All you doomsdayers…here is your Earth/asteroid collision. Here is your Yellowstone super-caldera eruption. Here is your accidental nuclear exchange. Here is your complete breakdown of civilization as we have known it. Here is the dark ages of The Black Death pestilence staring us right in the face. It is closer than you think. Or, not. I can’t make the call.

But think about it. If it is, it started with just a penny.

The President is criticized for doing something that our CDC thinks is a minimum necessity to be effective. It the efforts are effective, he will be criticized as focusing on the wrong world problem. If it is not effective, he will be criticized for not having done enough, soon enough.

I am thinking of Rwanda, the Tutsis, and the Hutus, and how the world stood by and let them kill hundreds of thousands of each other with machetes. Of course, machetes cannot reach from Central Africa to the shores of The United States…but a microscopic virus can, and viruses, not being fully formed entities, invade and use the DNA of their host to replicate themselves, allowing for all sorts of mutations, trillions of mutations, in each and every host it invades.

This battle against Ebola can go bad, or it can go good. Either way, I am thankful our nation is doing something to help prevent its spread. This is truly a case where we serve ourselves by serving others. Good luck and best wishes. We could all be in this one before it’s over. Think not?

Well, you can put your two cents in. Just remember, yesterday it was only a penny.

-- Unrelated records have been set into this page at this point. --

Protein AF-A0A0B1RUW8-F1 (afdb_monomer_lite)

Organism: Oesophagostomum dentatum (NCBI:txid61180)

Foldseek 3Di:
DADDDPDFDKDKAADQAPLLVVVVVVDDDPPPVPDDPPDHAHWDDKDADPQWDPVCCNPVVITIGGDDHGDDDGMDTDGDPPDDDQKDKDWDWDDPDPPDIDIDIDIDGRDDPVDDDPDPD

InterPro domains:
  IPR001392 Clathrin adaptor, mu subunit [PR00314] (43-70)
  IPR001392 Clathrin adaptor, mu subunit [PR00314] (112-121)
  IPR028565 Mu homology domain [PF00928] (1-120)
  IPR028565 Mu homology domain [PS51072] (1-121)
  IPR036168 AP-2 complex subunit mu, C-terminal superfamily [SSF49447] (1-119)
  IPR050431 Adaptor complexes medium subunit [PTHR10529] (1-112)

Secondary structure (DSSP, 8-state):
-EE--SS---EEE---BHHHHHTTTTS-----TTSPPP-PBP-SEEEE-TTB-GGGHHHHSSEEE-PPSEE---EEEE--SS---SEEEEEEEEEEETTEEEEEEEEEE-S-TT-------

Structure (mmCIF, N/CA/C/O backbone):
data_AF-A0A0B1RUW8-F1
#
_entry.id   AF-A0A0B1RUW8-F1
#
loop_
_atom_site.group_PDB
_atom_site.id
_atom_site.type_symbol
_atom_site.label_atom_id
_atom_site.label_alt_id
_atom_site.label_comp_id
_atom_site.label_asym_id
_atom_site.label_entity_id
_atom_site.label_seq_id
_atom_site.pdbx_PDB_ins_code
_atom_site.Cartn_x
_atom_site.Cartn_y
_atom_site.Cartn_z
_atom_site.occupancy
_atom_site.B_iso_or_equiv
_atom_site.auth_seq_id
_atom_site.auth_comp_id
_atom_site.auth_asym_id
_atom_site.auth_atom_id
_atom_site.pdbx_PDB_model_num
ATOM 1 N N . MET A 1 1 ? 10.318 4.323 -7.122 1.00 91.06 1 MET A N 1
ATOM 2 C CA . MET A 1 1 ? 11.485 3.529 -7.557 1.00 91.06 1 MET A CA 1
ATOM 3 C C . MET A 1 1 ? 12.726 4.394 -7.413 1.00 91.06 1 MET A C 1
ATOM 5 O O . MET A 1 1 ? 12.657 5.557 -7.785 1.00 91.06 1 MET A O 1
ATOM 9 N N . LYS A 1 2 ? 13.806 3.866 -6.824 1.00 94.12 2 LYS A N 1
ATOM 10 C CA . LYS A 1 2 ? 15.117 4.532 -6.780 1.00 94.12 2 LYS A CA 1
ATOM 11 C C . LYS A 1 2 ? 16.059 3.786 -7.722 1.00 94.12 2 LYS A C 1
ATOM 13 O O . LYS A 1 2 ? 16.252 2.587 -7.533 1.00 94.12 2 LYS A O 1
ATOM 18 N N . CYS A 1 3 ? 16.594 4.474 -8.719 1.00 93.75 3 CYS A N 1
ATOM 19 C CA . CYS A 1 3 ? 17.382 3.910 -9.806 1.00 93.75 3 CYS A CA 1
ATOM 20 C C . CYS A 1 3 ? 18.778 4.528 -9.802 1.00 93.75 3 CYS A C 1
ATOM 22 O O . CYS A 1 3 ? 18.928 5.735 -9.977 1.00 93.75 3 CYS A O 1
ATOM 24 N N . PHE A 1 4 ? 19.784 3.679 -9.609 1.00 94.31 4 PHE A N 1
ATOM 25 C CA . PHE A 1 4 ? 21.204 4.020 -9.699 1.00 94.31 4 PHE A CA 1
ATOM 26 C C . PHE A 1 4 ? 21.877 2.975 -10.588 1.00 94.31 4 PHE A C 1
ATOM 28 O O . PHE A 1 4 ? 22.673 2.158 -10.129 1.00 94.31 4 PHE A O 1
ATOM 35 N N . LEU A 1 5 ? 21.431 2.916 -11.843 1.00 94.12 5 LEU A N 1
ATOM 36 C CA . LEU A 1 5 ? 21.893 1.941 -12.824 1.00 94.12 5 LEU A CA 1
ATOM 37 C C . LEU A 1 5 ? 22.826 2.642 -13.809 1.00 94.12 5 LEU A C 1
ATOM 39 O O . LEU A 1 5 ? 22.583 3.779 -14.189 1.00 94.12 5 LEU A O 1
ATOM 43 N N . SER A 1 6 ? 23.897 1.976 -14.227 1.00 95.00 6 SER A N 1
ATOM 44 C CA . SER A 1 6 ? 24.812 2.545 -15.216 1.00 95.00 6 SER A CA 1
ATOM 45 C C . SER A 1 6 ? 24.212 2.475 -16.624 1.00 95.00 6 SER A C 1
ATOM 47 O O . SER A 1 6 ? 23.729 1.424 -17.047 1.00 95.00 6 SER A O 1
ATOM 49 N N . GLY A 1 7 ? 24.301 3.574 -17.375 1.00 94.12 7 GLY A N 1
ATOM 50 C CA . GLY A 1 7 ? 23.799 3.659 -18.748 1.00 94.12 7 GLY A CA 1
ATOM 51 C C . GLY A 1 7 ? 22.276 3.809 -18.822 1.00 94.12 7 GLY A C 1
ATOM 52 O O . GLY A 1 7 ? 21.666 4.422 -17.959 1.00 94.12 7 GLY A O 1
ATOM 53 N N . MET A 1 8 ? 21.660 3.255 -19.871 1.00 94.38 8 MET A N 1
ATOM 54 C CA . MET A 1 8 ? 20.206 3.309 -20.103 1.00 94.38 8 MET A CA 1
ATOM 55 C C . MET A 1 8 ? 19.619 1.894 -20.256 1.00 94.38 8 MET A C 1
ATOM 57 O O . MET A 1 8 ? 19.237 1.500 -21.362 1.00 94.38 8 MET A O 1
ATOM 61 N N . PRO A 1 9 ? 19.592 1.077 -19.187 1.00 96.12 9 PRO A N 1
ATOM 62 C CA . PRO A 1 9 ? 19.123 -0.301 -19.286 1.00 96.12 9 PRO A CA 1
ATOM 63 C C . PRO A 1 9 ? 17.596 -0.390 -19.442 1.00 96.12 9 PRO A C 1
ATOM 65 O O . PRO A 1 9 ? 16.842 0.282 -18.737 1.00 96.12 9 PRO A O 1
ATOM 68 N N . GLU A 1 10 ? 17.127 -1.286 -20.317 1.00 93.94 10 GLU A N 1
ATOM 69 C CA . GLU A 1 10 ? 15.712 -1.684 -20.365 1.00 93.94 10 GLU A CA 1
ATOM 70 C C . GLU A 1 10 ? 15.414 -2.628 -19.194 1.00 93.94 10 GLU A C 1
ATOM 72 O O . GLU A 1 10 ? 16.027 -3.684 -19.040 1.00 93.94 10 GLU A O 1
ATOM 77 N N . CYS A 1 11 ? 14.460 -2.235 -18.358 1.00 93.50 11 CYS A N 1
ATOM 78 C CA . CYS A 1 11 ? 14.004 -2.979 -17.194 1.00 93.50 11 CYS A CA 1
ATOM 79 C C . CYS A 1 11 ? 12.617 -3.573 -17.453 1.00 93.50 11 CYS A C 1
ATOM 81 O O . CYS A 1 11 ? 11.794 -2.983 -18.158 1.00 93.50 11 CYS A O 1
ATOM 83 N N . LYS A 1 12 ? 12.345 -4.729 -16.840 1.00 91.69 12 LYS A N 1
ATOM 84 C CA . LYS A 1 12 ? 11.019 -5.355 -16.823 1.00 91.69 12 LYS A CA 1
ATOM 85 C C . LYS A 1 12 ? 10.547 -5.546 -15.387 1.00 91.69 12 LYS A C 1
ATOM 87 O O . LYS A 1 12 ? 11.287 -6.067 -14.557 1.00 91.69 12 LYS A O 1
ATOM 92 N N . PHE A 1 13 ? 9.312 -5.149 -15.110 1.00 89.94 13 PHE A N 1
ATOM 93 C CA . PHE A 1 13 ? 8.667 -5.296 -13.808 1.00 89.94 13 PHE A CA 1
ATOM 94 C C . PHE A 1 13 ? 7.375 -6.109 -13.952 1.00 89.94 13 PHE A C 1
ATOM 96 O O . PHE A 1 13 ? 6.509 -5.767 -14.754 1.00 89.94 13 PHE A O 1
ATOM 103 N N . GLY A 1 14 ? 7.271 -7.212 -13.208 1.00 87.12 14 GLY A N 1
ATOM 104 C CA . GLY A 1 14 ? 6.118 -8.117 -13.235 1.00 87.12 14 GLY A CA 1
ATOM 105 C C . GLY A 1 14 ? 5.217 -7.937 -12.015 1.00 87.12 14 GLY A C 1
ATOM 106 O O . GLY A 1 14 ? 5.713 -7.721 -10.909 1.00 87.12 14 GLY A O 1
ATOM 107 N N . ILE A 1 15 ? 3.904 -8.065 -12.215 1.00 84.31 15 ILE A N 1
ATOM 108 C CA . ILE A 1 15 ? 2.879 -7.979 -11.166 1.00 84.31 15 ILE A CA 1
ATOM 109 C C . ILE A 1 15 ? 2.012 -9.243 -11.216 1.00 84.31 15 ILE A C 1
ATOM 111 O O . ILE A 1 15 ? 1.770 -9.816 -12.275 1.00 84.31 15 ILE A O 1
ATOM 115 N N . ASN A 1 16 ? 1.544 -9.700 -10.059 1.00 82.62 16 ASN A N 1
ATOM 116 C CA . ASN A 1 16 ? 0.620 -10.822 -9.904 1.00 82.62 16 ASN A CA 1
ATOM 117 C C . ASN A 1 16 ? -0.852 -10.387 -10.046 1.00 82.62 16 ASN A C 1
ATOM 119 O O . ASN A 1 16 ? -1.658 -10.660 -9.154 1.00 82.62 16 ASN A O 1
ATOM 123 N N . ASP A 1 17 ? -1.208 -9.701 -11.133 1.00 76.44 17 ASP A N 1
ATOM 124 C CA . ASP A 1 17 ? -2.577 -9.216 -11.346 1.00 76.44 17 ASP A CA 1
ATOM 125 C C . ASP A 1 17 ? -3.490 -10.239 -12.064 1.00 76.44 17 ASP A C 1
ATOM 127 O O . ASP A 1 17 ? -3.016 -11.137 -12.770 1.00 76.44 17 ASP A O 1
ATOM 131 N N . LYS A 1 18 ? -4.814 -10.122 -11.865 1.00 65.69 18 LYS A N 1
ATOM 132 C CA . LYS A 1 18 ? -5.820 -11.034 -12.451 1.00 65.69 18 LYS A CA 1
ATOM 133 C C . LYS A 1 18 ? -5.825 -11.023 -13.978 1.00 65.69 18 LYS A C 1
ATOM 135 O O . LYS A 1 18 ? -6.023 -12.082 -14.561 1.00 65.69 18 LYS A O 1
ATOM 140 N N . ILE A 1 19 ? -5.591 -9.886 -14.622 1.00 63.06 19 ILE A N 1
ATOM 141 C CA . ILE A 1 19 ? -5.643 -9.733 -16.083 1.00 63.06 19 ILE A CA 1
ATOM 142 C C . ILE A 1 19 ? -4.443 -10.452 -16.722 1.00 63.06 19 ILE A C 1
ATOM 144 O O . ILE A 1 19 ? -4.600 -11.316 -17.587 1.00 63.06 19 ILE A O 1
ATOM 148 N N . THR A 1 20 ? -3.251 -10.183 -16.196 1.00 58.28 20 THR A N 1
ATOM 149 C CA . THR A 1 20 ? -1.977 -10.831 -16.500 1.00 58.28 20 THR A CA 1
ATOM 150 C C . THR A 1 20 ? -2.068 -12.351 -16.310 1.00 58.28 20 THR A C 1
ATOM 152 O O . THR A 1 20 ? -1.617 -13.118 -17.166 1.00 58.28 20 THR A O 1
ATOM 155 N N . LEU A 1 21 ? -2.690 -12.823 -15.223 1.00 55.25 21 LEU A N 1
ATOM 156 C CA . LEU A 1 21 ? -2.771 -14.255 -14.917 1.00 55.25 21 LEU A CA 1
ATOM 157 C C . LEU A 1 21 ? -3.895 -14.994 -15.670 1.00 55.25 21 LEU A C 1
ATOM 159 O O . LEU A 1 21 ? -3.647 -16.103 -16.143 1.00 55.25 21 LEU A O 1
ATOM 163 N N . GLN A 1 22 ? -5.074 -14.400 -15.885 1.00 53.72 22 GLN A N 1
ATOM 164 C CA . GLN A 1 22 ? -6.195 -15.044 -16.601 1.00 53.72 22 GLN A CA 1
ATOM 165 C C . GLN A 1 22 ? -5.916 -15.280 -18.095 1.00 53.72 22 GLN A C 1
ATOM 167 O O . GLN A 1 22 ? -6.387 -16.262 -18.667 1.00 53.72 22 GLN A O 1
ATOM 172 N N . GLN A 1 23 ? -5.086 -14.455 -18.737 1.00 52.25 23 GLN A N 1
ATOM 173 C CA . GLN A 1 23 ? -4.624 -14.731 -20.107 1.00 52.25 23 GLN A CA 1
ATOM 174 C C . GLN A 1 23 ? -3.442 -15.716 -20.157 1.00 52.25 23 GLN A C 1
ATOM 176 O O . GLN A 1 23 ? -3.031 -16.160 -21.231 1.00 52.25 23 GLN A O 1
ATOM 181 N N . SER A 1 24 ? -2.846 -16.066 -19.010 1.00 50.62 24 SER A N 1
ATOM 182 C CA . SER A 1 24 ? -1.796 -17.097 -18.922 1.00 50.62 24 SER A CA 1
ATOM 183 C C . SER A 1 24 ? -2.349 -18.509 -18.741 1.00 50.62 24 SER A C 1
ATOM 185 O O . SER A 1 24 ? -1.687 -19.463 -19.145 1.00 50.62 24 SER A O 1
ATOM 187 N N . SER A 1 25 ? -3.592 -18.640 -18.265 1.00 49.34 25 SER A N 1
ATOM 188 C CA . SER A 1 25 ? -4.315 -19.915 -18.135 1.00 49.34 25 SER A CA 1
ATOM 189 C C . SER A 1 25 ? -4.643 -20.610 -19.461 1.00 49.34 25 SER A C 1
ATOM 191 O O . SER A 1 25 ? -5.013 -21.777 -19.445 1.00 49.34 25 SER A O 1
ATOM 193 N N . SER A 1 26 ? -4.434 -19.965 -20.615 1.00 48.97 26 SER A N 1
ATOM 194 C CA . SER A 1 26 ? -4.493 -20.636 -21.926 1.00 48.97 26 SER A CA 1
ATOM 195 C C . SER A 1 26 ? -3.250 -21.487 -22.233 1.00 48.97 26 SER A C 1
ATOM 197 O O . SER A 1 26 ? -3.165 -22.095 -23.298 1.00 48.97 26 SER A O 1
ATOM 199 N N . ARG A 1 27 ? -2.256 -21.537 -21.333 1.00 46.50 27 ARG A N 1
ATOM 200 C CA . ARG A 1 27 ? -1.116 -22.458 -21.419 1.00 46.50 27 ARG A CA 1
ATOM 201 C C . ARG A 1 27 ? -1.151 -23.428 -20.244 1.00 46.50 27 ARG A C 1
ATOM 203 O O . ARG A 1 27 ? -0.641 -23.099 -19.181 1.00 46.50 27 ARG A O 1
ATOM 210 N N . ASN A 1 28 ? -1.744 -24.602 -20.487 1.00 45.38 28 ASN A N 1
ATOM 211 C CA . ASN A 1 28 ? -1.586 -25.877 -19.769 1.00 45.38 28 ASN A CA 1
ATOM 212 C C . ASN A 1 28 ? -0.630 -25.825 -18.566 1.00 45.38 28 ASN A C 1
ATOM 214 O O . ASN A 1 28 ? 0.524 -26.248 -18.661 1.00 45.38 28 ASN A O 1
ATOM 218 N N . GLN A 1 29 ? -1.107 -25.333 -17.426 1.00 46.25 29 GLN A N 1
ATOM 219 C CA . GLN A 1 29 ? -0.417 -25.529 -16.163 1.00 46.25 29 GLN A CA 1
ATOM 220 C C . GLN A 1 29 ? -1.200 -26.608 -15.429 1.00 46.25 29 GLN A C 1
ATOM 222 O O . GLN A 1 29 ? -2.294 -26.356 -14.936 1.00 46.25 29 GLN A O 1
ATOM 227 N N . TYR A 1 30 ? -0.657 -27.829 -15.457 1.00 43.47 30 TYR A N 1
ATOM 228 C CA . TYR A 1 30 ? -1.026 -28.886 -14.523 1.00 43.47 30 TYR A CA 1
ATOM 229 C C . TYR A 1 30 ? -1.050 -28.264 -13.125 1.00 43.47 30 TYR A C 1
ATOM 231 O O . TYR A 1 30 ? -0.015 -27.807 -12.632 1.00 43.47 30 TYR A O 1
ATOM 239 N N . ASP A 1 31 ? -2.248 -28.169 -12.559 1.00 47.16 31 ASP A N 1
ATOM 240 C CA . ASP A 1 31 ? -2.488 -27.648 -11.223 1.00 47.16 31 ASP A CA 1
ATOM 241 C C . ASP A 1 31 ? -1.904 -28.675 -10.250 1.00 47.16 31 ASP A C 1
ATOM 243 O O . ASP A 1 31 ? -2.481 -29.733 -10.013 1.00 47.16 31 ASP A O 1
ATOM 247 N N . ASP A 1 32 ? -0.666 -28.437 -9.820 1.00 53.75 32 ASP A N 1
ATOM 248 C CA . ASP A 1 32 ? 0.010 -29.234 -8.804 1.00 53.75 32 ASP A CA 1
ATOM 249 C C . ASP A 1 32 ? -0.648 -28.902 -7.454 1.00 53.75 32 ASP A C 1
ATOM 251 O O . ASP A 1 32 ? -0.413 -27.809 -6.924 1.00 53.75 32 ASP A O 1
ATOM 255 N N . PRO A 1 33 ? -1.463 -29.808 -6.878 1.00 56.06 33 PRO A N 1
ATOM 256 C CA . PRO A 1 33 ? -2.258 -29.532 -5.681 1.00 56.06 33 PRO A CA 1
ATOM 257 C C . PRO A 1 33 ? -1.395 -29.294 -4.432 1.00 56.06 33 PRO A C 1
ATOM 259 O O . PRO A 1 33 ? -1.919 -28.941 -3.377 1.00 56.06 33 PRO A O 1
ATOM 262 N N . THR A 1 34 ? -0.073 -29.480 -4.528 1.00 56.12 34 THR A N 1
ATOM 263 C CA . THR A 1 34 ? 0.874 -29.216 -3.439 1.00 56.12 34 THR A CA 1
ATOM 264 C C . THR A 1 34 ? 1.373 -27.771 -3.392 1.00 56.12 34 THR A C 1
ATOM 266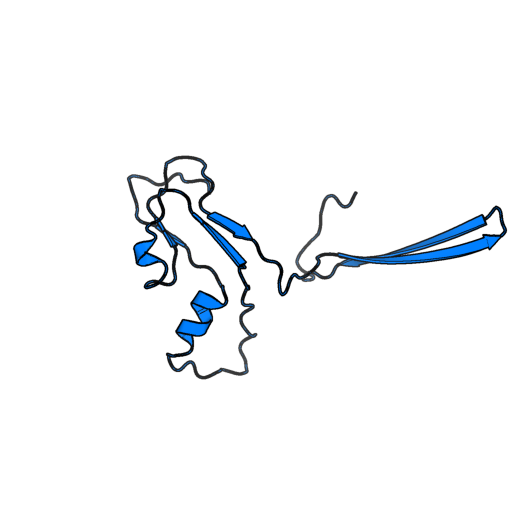 O O . THR A 1 34 ? 1.981 -27.366 -2.396 1.00 56.12 34 THR A O 1
ATOM 269 N N . LYS A 1 35 ? 1.111 -26.955 -4.424 1.00 56.53 35 LYS A N 1
ATOM 270 C CA . LYS A 1 35 ? 1.551 -25.555 -4.451 1.00 56.53 35 LYS A CA 1
ATOM 271 C C . LYS A 1 35 ? 0.473 -24.632 -3.884 1.00 56.53 35 LYS A C 1
ATOM 273 O O . LYS A 1 35 ? -0.673 -24.684 -4.323 1.00 56.53 35 LYS A O 1
ATOM 278 N N . PRO A 1 36 ? 0.820 -23.739 -2.937 1.00 57.75 36 PRO A N 1
ATOM 279 C CA . PRO A 1 36 ? -0.135 -22.766 -2.431 1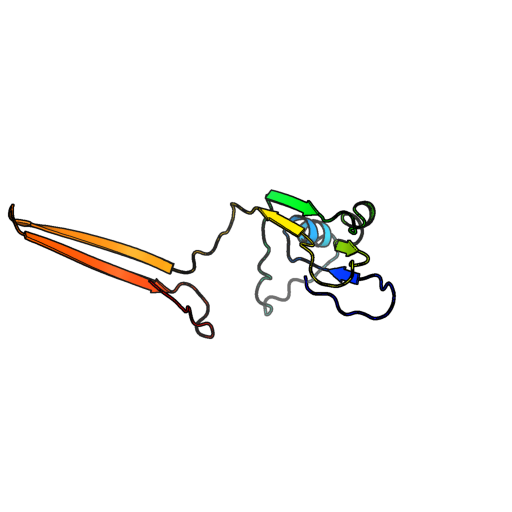.00 57.75 36 PRO A CA 1
ATOM 280 C C . PRO A 1 36 ? -0.631 -21.898 -3.590 1.00 57.75 36 PRO A C 1
ATOM 282 O O . PRO A 1 36 ? 0.178 -21.348 -4.343 1.00 57.75 36 PRO A O 1
ATOM 285 N N . ALA A 1 37 ? -1.956 -21.778 -3.716 1.00 60.22 37 ALA A N 1
ATOM 286 C CA . ALA A 1 37 ? -2.596 -20.948 -4.728 1.00 60.22 37 ALA A CA 1
ATOM 287 C C . ALA A 1 37 ? -1.942 -19.558 -4.751 1.00 60.22 37 ALA A C 1
ATOM 289 O O . ALA A 1 37 ? -1.867 -18.871 -3.723 1.00 60.22 37 ALA A O 1
ATOM 290 N N . ARG A 1 38 ? -1.426 -19.145 -5.917 1.00 64.38 38 ARG A N 1
ATOM 291 C CA . ARG A 1 38 ? -0.849 -17.805 -6.073 1.00 64.38 38 ARG A CA 1
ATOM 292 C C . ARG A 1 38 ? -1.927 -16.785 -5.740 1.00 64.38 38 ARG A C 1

©2014 Mississippi Chris Sharp

2 thoughts on “9/17/14 Ebola Fighters to Liberia

  1. I live in Lagos, Nigeria. The news that ebola had arrived in the city was a terrible blow to the population, given we had also just recovered from 2 terrorist bombs and continue to hope for the recovery of the kidnapped schoolgirls. If ebola did spread amongst the general population here, it could not be contained. Few people on the mainland have clean water or flushing toilets. I can look outside my window and see people defecating into the lagoon or on the ground. We were instructed to travel everywhere by car before the ebola scare because of the risk of catching hepatitis, typhoid or cholera. Malaria is also a huge issue- and it’s the worst kind that can kill in 24 hours. The doctors are frequently on strike and the health system doesn’t cope at the best of times. Ebola would be a disaster for this country with widespread health, social and economic implications for the entire West African region. I am very grateful for the assistance given by the Obama administration and it will do a lot to help the situation. I wish the troops all the best and hope they all come home safely.